─── INFORMATION SHOWN ───

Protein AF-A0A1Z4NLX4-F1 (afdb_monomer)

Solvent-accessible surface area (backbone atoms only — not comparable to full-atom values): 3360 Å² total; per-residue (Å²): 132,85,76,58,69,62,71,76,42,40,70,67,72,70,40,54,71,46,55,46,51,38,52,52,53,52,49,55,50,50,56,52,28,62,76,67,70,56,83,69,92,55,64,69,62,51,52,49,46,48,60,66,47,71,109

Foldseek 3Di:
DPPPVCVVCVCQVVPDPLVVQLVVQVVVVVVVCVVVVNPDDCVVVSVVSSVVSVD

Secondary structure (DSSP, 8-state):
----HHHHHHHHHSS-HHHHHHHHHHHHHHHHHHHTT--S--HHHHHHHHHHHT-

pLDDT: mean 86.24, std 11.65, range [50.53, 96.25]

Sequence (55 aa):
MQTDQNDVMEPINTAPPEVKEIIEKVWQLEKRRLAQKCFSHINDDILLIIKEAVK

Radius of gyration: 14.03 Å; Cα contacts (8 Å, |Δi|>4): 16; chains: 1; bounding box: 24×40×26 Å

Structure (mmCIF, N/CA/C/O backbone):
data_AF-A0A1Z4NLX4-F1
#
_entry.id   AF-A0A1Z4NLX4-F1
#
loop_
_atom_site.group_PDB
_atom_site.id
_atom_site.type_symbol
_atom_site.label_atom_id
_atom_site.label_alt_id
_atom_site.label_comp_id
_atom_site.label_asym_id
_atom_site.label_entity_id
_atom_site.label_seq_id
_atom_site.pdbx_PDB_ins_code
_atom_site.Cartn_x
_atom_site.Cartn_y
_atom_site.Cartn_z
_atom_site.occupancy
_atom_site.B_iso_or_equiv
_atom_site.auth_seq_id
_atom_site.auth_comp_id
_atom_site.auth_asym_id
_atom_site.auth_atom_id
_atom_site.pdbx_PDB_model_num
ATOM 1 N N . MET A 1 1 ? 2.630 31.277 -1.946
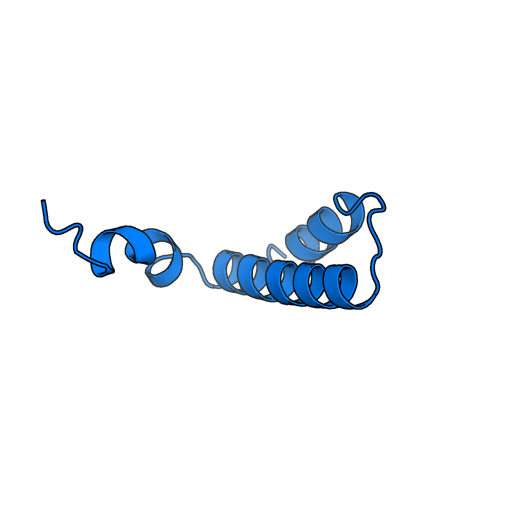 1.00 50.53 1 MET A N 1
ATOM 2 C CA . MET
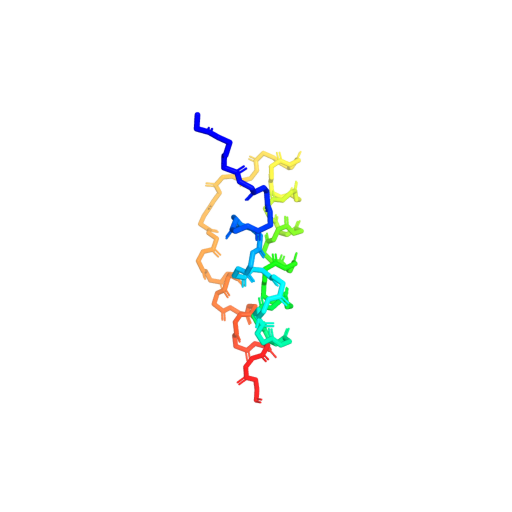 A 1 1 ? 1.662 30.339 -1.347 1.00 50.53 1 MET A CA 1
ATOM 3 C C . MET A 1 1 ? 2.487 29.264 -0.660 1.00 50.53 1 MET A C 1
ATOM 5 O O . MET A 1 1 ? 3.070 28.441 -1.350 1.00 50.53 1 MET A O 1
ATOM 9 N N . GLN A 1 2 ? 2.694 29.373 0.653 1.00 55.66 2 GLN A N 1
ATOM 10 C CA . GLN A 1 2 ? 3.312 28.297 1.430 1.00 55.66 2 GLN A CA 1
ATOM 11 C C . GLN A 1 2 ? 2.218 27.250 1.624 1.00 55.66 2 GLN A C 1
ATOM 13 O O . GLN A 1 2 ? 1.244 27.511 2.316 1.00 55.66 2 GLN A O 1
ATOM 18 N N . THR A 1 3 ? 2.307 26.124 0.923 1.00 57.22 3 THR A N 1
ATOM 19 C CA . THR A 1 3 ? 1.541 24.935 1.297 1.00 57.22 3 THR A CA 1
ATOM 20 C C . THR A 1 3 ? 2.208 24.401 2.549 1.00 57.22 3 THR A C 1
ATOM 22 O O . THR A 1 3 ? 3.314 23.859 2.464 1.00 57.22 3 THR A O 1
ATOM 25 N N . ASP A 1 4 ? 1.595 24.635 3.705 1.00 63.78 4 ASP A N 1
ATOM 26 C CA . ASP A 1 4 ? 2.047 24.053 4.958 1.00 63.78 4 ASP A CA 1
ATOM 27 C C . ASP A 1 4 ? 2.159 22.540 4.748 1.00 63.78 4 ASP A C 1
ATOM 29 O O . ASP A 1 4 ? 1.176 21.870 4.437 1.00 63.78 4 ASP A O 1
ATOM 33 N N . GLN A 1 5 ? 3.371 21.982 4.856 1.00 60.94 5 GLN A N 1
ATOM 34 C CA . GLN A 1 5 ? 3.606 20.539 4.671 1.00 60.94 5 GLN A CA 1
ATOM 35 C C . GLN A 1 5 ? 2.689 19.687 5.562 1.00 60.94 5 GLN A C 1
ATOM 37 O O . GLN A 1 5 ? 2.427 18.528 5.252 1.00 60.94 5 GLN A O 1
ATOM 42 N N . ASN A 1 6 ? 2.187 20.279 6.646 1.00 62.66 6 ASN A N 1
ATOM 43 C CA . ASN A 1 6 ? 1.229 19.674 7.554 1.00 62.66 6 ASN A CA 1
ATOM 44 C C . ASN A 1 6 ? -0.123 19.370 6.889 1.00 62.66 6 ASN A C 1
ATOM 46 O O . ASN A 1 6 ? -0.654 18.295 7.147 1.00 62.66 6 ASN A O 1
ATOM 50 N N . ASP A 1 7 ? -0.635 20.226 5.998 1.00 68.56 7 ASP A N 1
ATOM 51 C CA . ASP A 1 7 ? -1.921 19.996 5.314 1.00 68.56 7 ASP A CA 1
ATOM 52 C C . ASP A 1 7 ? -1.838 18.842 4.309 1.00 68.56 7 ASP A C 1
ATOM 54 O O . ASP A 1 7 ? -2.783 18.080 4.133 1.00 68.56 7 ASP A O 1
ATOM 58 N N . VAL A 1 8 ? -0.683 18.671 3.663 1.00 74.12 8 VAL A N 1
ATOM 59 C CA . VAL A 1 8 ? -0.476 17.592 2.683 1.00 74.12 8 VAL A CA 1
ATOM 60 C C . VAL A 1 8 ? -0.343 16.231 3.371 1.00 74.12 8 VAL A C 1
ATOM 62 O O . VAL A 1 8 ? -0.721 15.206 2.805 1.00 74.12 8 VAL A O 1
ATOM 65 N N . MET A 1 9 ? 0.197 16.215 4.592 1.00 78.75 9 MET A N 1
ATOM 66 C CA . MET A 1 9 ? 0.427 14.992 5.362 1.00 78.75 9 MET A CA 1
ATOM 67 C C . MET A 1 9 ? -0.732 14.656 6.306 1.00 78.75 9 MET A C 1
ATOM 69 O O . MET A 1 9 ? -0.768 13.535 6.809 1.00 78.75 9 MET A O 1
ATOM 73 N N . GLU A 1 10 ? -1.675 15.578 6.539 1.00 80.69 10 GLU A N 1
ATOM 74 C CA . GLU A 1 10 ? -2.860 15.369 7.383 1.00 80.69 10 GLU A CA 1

───

■ WHAT THE TASK ASKS
Look through the listing and return each line containing the word "backbone".

■ SOLUTION FOR THIS PROBLEM
Solvent-accessible surface area (backbone atoms only — not comparable to full-atom values): 3360 Å² total; per-residue (Å²): 132,85,76,58,69,62,71,76,42,40,70,67,72,70,40,54,71,46,55,46,51,38,52,52,53,52,49,55,50,50,56,52,28,62,76,67,70,56,83,69,92,55,64,69,62,51,52,49,46,48,60,66,47,71,109
Structure (mmCIF, N/CA/C/O backbone):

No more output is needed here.